Repeat only the stretch of lines below that runs from the line with "ATOM 221 C CA" through the line with "ATOM 224 O O", unaltered.

Entries taken from a collection:
------------------------------------

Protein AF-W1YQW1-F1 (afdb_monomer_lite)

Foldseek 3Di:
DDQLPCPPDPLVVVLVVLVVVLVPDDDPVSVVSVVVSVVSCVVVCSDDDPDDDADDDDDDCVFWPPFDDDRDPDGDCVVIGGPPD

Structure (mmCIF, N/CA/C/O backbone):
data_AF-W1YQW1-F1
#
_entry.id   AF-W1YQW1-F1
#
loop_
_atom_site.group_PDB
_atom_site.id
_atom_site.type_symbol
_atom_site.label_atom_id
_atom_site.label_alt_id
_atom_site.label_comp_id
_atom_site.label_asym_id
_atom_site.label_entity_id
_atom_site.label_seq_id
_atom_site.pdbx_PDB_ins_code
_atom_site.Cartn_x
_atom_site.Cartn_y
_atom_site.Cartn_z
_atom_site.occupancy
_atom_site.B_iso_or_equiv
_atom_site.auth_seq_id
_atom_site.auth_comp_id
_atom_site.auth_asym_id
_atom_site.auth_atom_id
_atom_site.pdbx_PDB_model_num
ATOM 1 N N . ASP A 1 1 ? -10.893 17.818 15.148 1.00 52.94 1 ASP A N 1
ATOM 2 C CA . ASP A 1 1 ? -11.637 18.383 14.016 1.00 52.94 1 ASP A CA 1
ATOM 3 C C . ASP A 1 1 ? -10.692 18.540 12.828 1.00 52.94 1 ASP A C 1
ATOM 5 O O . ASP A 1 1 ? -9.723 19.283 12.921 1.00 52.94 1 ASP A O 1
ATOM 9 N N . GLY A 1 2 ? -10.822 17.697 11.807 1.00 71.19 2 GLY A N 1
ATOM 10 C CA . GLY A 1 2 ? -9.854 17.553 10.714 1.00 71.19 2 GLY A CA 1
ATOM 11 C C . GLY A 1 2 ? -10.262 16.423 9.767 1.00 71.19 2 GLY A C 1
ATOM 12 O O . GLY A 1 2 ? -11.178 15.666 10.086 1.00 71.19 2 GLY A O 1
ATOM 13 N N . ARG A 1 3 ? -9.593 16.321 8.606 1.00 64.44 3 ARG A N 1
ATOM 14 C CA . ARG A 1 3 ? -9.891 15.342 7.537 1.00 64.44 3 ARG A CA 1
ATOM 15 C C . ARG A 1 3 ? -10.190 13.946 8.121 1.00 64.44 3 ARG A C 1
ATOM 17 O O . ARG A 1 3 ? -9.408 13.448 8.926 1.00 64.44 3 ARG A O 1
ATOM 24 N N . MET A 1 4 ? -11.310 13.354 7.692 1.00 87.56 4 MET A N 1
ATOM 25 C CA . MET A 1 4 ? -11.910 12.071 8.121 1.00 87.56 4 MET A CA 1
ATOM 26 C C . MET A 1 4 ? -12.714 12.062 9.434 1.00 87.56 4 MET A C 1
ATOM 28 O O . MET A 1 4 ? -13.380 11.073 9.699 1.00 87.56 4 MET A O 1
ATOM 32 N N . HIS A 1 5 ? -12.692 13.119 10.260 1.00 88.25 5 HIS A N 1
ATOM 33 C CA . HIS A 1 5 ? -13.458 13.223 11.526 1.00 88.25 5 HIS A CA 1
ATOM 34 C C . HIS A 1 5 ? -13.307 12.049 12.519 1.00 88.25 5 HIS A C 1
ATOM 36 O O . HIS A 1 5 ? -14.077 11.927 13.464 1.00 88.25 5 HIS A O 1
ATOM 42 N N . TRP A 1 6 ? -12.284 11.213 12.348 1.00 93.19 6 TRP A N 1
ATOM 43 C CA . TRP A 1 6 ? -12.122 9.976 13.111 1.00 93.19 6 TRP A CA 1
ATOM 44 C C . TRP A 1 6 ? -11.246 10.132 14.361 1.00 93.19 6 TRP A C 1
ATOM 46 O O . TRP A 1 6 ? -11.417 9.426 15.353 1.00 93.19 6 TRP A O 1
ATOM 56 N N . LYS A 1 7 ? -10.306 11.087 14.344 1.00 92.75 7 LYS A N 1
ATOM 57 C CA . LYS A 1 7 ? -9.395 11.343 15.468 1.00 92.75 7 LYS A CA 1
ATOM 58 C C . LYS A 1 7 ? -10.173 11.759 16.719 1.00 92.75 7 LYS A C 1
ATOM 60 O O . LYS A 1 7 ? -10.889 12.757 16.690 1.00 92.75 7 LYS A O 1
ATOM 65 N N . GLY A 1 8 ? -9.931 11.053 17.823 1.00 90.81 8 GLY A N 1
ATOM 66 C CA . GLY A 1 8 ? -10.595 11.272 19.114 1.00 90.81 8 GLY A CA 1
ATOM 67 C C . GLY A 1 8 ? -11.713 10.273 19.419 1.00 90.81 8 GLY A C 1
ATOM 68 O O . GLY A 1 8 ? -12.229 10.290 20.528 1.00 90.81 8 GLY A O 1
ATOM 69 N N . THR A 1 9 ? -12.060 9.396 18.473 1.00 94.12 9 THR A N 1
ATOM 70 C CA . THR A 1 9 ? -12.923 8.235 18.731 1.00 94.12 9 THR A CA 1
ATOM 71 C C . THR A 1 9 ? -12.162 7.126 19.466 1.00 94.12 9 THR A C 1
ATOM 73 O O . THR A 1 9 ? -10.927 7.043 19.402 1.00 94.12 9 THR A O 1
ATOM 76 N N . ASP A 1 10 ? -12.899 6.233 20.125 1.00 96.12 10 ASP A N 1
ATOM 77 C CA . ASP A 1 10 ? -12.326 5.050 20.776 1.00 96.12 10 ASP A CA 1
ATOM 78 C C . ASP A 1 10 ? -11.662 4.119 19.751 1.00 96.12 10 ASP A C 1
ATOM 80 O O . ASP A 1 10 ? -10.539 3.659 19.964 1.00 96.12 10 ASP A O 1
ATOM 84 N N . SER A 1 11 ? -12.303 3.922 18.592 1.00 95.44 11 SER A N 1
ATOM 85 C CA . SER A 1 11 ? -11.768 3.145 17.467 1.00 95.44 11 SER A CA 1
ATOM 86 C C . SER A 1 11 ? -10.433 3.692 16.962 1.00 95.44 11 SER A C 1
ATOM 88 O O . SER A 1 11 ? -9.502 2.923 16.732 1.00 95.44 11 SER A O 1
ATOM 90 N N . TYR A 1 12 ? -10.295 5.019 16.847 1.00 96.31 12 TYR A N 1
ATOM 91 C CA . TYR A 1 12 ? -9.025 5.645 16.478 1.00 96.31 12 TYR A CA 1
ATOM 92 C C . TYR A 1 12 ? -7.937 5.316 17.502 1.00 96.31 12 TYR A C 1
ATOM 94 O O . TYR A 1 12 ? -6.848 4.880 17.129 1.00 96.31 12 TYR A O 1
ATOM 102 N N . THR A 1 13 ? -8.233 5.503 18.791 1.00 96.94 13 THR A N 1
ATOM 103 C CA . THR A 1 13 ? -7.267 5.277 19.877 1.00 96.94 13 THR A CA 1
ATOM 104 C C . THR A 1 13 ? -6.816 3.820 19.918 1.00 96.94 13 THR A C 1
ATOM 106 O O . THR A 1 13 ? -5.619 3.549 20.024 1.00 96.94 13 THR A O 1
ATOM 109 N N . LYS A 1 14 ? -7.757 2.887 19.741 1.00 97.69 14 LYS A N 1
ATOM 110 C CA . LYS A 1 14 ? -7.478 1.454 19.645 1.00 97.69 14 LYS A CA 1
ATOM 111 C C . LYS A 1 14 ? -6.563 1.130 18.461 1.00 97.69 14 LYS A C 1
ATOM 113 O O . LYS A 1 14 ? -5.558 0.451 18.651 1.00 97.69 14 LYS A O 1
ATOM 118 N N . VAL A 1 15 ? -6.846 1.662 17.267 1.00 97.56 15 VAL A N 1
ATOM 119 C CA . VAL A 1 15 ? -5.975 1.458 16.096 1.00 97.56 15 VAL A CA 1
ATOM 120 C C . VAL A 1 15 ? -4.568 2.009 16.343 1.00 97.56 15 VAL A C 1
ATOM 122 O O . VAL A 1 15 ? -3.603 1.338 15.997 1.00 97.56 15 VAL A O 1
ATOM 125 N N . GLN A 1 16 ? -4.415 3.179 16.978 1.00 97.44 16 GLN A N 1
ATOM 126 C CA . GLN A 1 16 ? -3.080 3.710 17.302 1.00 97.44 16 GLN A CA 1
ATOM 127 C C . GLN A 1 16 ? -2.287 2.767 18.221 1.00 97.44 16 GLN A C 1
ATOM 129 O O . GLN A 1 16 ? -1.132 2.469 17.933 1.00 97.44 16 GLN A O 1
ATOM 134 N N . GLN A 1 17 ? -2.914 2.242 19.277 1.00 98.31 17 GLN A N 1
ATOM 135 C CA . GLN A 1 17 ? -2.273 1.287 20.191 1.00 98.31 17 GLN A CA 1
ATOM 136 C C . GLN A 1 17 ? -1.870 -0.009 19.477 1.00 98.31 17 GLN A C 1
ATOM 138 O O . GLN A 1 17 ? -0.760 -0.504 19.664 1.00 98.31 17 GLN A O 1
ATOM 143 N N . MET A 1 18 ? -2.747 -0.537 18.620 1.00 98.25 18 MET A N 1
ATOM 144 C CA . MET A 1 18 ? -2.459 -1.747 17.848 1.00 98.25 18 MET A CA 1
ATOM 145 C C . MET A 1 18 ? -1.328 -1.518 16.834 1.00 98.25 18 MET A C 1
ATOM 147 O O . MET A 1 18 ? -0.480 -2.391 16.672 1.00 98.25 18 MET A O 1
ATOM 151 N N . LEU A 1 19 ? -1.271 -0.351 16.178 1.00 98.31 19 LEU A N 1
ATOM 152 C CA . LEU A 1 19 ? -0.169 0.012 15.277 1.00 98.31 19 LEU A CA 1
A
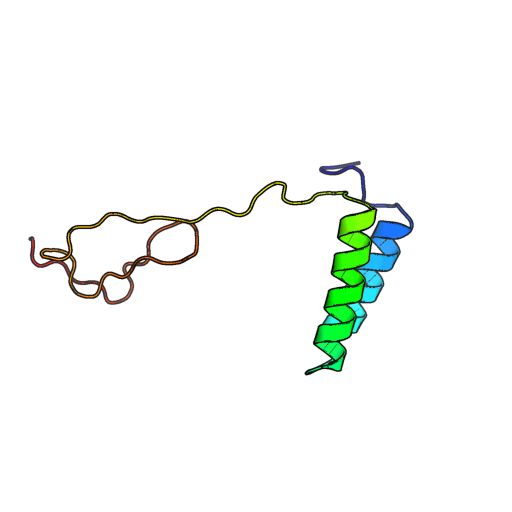TOM 153 C C . LEU A 1 19 ? 1.177 0.066 16.025 1.00 98.31 19 LEU A C 1
ATOM 155 O O . LEU A 1 19 ? 2.182 -0.436 15.517 1.00 98.31 19 LEU A O 1
ATOM 159 N N . GLU A 1 20 ? 1.197 0.643 17.233 1.00 98.38 20 GLU A N 1
ATOM 160 C CA . GLU A 1 20 ? 2.389 0.689 18.095 1.00 98.38 20 GLU A CA 1
ATOM 161 C C . GLU A 1 20 ? 2.861 -0.701 18.545 1.00 98.38 20 GLU A C 1
ATOM 163 O O . GLU A 1 20 ? 4.066 -0.922 18.688 1.00 98.38 20 GLU A O 1
ATOM 168 N N . GLU A 1 21 ? 1.935 -1.634 18.771 1.00 98.12 21 GLU A N 1
ATOM 169 C CA . GLU A 1 21 ? 2.240 -3.037 19.066 1.00 98.12 21 GLU A CA 1
ATOM 170 C C . GLU A 1 21 ? 2.774 -3.757 17.818 1.00 98.12 21 GLU A C 1
ATOM 172 O O . GLU A 1 21 ? 3.860 -4.338 17.852 1.00 98.12 21 GLU A O 1
ATOM 177 N N . GLY A 1 22 ? 2.048 -3.672 16.699 1.00 98.12 22 GLY A N 1
ATOM 178 C CA . GLY A 1 22 ? 2.339 -4.404 15.466 1.00 98.12 22 GLY A CA 1
ATOM 179 C C . GLY A 1 22 ? 3.715 -4.098 14.884 1.00 98.12 22 GLY A C 1
ATOM 180 O O . GLY A 1 22 ? 4.408 -5.008 14.429 1.00 98.12 22 GLY A O 1
ATOM 181 N N . VAL A 1 23 ? 4.170 -2.844 14.969 1.00 98.06 23 VAL A N 1
ATOM 182 C CA . VAL A 1 23 ? 5.503 -2.456 14.474 1.00 98.06 23 VAL A CA 1
ATOM 183 C C . VAL A 1 23 ? 6.657 -3.071 15.282 1.00 98.06 23 VAL A C 1
ATOM 185 O O . VAL A 1 23 ? 7.774 -3.134 14.779 1.00 98.06 23 VAL A O 1
ATOM 188 N N . ARG A 1 24 ? 6.412 -3.532 16.518 1.00 98.25 24 ARG A N 1
ATOM 189 C CA . ARG A 1 24 ? 7.426 -4.164 17.388 1.00 98.25 24 ARG A CA 1
ATOM 190 C C . ARG A 1 24 ? 7.467 -5.689 17.267 1.00 98.25 24 ARG A C 1
ATOM 192 O O . ARG A 1 24 ? 8.387 -6.305 17.796 1.00 98.25 24 ARG A O 1
ATOM 199 N N . LEU A 1 25 ? 6.455 -6.290 16.646 1.00 98.50 25 LEU A N 1
ATOM 200 C CA . LEU A 1 25 ? 6.402 -7.723 16.363 1.00 98.50 25 LEU A CA 1
ATOM 201 C C . LEU A 1 25 ? 7.187 -8.041 15.084 1.00 98.50 25 LEU A C 1
ATOM 203 O O . LEU A 1 25 ? 7.457 -7.157 14.276 1.00 98.50 25 LEU A O 1
ATOM 207 N N . GLU A 1 26 ? 7.484 -9.320 14.860 1.00 98.25 26 GLU A N 1
ATOM 208 C CA . GLU A 1 26 ? 8.127 -9.802 13.633 1.00 98.25 26 GLU A CA 1
ATOM 209 C C . GLU A 1 26 ? 7.416 -11.045 13.076 1.00 98.25 26 GLU A C 1
ATOM 211 O O . GLU A 1 26 ? 6.686 -11.742 13.789 1.00 98.25 26 GLU A O 1
ATOM 216 N N . GLY A 1 27 ? 7.631 -11.317 11.786 1.00 97.88 27 GLY A N 1
ATOM 217 C CA . GLY A 1 27 ? 7.132 -12.514 11.105 1.00 97.88 27 GLY A CA 1
ATOM 218 C C . GLY A 1 27 ? 5.610 -12.672 11.178 1.00 97.88 27 GLY A C 1
ATOM 219 O O . GLY A 1 27 ? 4.856 -11.709 11.024 1.00 97.88 27 GLY A O 1
ATOM 220 N N . ASP A 1 28 ? 5.159 -13.900 11.430 1.00 98.50 28 ASP A N 1
ATOM 221 C CA . ASP A 1 28 ? 3.735 -14.254 11.424 1.00 98.50 28 ASP A CA 1
ATOM 222 C C . ASP A 1 28 ? 2.930 -13.513 12.501 1.00 98.50 28 ASP A C 1
ATOM 224 O O . ASP A 1 28 ? 1.774 -13.158 12.275 1.00 98.50 28 ASP A O 1
ATOM 228 N N . ALA A 1 29 ? 3.543 -13.216 13.653 1.00 98.31 29 ALA A N 1
ATOM 229 C CA . ALA A 1 29 ? 2.888 -12.459 14.718 1.00 98.31 29 ALA A CA 1
ATOM 230 C C . ALA A 1 29 ? 2.601 -11.012 14.288 1.00 98.31 29 ALA A C 1
ATOM 232 O O . ALA A 1 29 ? 1.529 -10.475 14.571 1.00 98.31 29 ALA A O 1
ATOM 233 N N . GLN A 1 30 ? 3.535 -10.393 13.560 1.00 98.50 30 GLN A N 1
ATOM 234 C CA . GLN A 1 30 ? 3.325 -9.067 12.985 1.00 98.50 30 GLN A CA 1
ATOM 235 C C . GLN A 1 30 ? 2.240 -9.092 11.903 1.00 98.50 30 GLN A C 1
ATOM 237 O O . GLN A 1 30 ? 1.375 -8.218 11.887 1.00 98.50 30 GLN A O 1
ATOM 242 N N . LEU A 1 31 ? 2.251 -10.103 11.029 1.00 98.44 31 LEU A N 1
ATOM 243 C CA . LEU A 1 31 ? 1.234 -10.253 9.988 1.00 98.44 31 LEU A CA 1
ATOM 244 C C . LEU A 1 31 ? -0.175 -10.393 10.584 1.00 98.44 31 LEU A C 1
ATOM 246 O O . LEU A 1 31 ? -1.089 -9.700 10.136 1.00 98.44 31 LEU A O 1
ATOM 250 N N . ALA A 1 32 ? -0.339 -11.233 11.609 1.00 98.44 32 ALA A N 1
ATOM 251 C CA . ALA A 1 32 ? -1.613 -11.405 12.305 1.00 98.44 32 ALA A CA 1
ATOM 252 C C . ALA A 1 32 ? -2.099 -10.088 12.932 1.00 98.44 32 ALA A C 1
ATOM 254 O O . ALA A 1 32 ? -3.258 -9.709 12.769 1.00 98.44 32 ALA A O 1
ATOM 255 N N . LYS A 1 33 ? -1.196 -9.328 13.568 1.00 98.56 33 LYS A N 1
ATOM 256 C CA . LYS A 1 33 ? -1.537 -8.018 14.141 1.00 98.56 33 LYS A CA 1
ATOM 257 C C . LYS A 1 33 ? -1.971 -7.008 13.074 1.00 98.56 33 LYS A C 1
ATOM 259 O O . LYS A 1 33 ? -2.924 -6.264 13.297 1.00 98.56 33 LYS A O 1
ATOM 264 N N . TRP A 1 34 ? -1.320 -6.990 11.908 1.00 98.50 34 TRP A N 1
ATOM 265 C CA . TRP A 1 34 ? -1.741 -6.126 10.799 1.00 98.50 34 TRP A CA 1
ATOM 266 C C . TRP A 1 34 ? -3.124 -6.484 10.261 1.00 98.50 34 TRP A C 1
ATOM 268 O O . TRP A 1 34 ? -3.892 -5.576 9.949 1.00 98.50 34 TRP A O 1
ATOM 278 N N . GLN A 1 35 ? -3.464 -7.772 10.196 1.00 98.38 35 GLN A N 1
ATOM 279 C CA . GLN A 1 35 ? -4.798 -8.216 9.784 1.00 98.38 35 GLN A CA 1
ATOM 280 C C . GLN A 1 35 ? -5.878 -7.702 10.744 1.00 98.38 35 GLN A C 1
ATOM 282 O O . GLN A 1 35 ? -6.819 -7.066 10.282 1.00 98.38 35 GLN A O 1
ATOM 287 N N . GLU A 1 36 ? -5.684 -7.834 12.062 1.00 98.31 36 GLU A N 1
ATOM 288 C CA . GLU A 1 36 ? -6.623 -7.288 13.061 1.00 98.31 36 GLU A CA 1
ATOM 289 C C . GLU A 1 36 ? -6.851 -5.774 12.891 1.00 98.31 36 GLU A C 1
ATOM 291 O O . GLU A 1 36 ? -7.958 -5.266 13.082 1.00 98.31 36 GLU A O 1
ATOM 296 N N . ILE A 1 37 ? -5.795 -5.031 12.542 1.00 98.31 37 ILE A N 1
ATOM 297 C CA . ILE A 1 37 ? -5.877 -3.583 12.311 1.00 98.31 37 ILE A CA 1
ATOM 298 C C . ILE A 1 37 ? -6.659 -3.282 11.033 1.00 98.31 37 ILE A C 1
ATOM 300 O O . ILE A 1 37 ? -7.497 -2.378 11.033 1.00 98.31 37 ILE A O 1
ATOM 304 N N . PHE A 1 38 ? -6.392 -4.012 9.948 1.00 97.81 38 PHE A N 1
ATOM 305 C CA . PHE A 1 38 ? -7.109 -3.834 8.687 1.00 97.81 38 PHE A CA 1
ATOM 306 C C . PHE A 1 38 ? -8.589 -4.178 8.813 1.00 97.81 38 PHE A C 1
ATOM 308 O O . PHE A 1 38 ? -9.402 -3.422 8.280 1.00 97.81 38 PHE A O 1
ATOM 315 N N . ASP A 1 39 ? -8.929 -5.230 9.556 1.00 98.19 39 ASP A N 1
ATOM 316 C CA . ASP A 1 39 ? -10.314 -5.607 9.840 1.00 98.19 39 ASP A CA 1
ATOM 317 C C . ASP A 1 39 ? -11.041 -4.455 10.546 1.00 98.19 39 ASP A C 1
ATOM 319 O O . ASP A 1 39 ? -12.038 -3.946 10.033 1.00 98.19 39 ASP A O 1
ATOM 323 N N . LEU A 1 40 ? -10.471 -3.926 11.636 1.00 97.56 40 LEU A N 1
ATOM 324 C CA . LEU A 1 40 ? -11.072 -2.808 12.370 1.00 97.56 40 LEU A CA 1
ATOM 325 C C . LEU A 1 40 ? -11.211 -1.538 11.512 1.00 97.56 40 LEU A C 1
ATOM 327 O O . LEU A 1 40 ? -12.225 -0.847 11.579 1.00 97.56 40 LEU A O 1
ATOM 331 N N . VAL A 1 41 ? -10.212 -1.210 10.687 1.00 96.56 41 VAL A N 1
ATOM 332 C CA . VAL A 1 41 ? -10.299 -0.054 9.774 1.00 96.56 41 VAL A CA 1
ATOM 333 C C . VAL A 1 41 ? -11.356 -0.280 8.686 1.00 96.56 41 VAL A C 1
ATOM 335 O O . VAL A 1 41 ? -11.987 0.685 8.250 1.00 96.56 41 VAL A O 1
ATOM 338 N N . SER A 1 42 ? -11.560 -1.526 8.254 1.00 96.75 42 SER A N 1
ATOM 339 C CA . SER A 1 42 ? -12.584 -1.886 7.269 1.00 96.75 42 SER A CA 1
ATOM 340 C C . SER A 1 42 ? -14.003 -1.886 7.835 1.00 96.75 42 SER A C 1
ATOM 342 O O . SER A 1 42 ? -14.934 -1.605 7.087 1.00 96.75 42 SER A O 1
ATOM 344 N N . ASP A 1 43 ? -14.166 -2.118 9.138 1.00 96.44 43 ASP A N 1
ATOM 345 C CA . ASP A 1 43 ? -15.457 -2.009 9.822 1.00 96.44 43 ASP A CA 1
ATOM 346 C C . ASP A 1 43 ? -15.832 -0.541 10.080 1.00 96.44 43 ASP A C 1
ATOM 348 O O . ASP A 1 43 ? -16.960 -0.118 9.830 1.00 96.44 43 ASP A O 1
ATOM 352 N N . GLU A 1 44 ? -14.872 0.261 10.546 1.00 95.62 44 GLU A N 1
ATOM 353 C CA . GLU A 1 44 ? -15.102 1.660 10.938 1.00 95.62 44 GLU A CA 1
ATOM 354 C C . GLU A 1 44 ? -15.101 2.635 9.747 1.00 95.62 44 GLU A C 1
ATOM 356 O O . GLU A 1 44 ? -15.600 3.756 9.859 1.00 95.62 44 GLU A O 1
ATOM 361 N N . VAL A 1 45 ? -14.501 2.238 8.615 1.00 94.62 45 VAL A N 1
ATOM 362 C CA . VAL A 1 45 ? -14.414 2.997 7.349 1.00 94.62 45 VAL A CA 1
ATOM 363 C C . VAL A 1 45 ? -14.132 4.510 7.492 1.00 94.62 45 VAL A C 1
ATOM 365 O O . VAL A 1 45 ? -14.738 5.321 6.786 1.00 94.62 45 VAL A O 1
ATOM 368 N N . PRO A 1 46 ? -13.165 4.952 8.326 1.00 93.56 46 PRO A N 1
ATOM 369 C CA . PRO A 1 46 ? -12.849 6.379 8.432 1.00 93.56 46 PRO A CA 1
ATOM 370 C C . PRO A 1 46 ? -12.272 6.942 7.125 1.00 93.56 46 PRO A C 1
ATOM 372 O O . PRO A 1 46 ? -12.477 8.105 6.783 1.00 93.56 46 PRO A O 1
ATOM 375 N N . LEU A 1 47 ? -11.533 6.101 6.398 1.00 93.69 47 LEU A N 1
ATOM 376 C CA . LEU A 1 47 ? -11.054 6.301 5.037 1.00 93.69 47 LEU A CA 1
ATOM 377 C C . LEU A 1 47 ? -10.731 4.920 4.466 1.00 93.69 47 LEU A C 1
ATOM 379 O O . LEU A 1 47 ? -9.852 4.239 4.991 1.00 93.69 47 LEU A O 1
ATOM 383 N N . TYR A 1 48 ? -11.412 4.511 3.397 1.00 95.31 48 TYR A N 1
ATOM 3
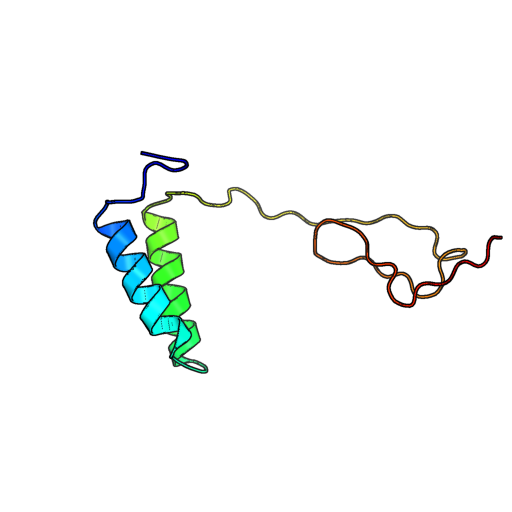84 C CA . TYR A 1 48 ? -11.246 3.168 2.844 1.00 95.31 48 TYR A CA 1
ATOM 385 C C . TYR A 1 48 ? -11.313 3.171 1.310 1.00 95.31 48 TYR A C 1
ATOM 387 O O . TYR A 1 48 ? -12.110 3.920 0.735 1.00 95.31 48 TYR A O 1
ATOM 395 N N . PRO A 1 49 ? -10.469 2.386 0.614 1.00 95.00 49 PRO A N 1
ATOM 396 C CA . PRO A 1 49 ? -10.469 2.345 -0.842 1.00 95.00 49 PRO A CA 1
ATOM 397 C C . PRO A 1 49 ? -11.733 1.671 -1.385 1.00 95.00 49 PRO A C 1
ATOM 399 O O . PRO A 1 49 ? -12.087 0.569 -0.980 1.00 95.00 49 PRO A O 1
ATOM 402 N N . VAL A 1 50 ? -12.369 2.303 -2.375 1.00 96.38 50 VAL A N 1
ATOM 403 C CA . VAL A 1 50 ? -13.454 1.671 -3.151 1.00 96.38 50 VAL A CA 1
ATOM 404 C C . VAL A 1 50 ? -12.874 0.740 -4.219 1.00 96.38 50 VAL A C 1
ATOM 406 O O . VAL A 1 50 ? -13.371 -0.360 -4.435 1.00 96.38 50 VAL A O 1
ATOM 409 N N . PHE A 1 51 ? -11.788 1.166 -4.875 1.00 96.50 51 PHE A N 1
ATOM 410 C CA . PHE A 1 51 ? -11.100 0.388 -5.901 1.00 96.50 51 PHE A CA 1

------------------------------------

> RESPONSE:
ATOM 221 C CA . ASP A 1 28 ? 3.735 -14.254 11.424 1.00 98.50 28 ASP A CA 1
ATOM 222 C C . ASP A 1 28 ? 2.930 -13.513 12.501 1.00 98.50 28 ASP A C 1
ATOM 224 O O . ASP A 1 28 ? 1.774 -13.158 12.275 1.00 98.50 28 ASP A O 1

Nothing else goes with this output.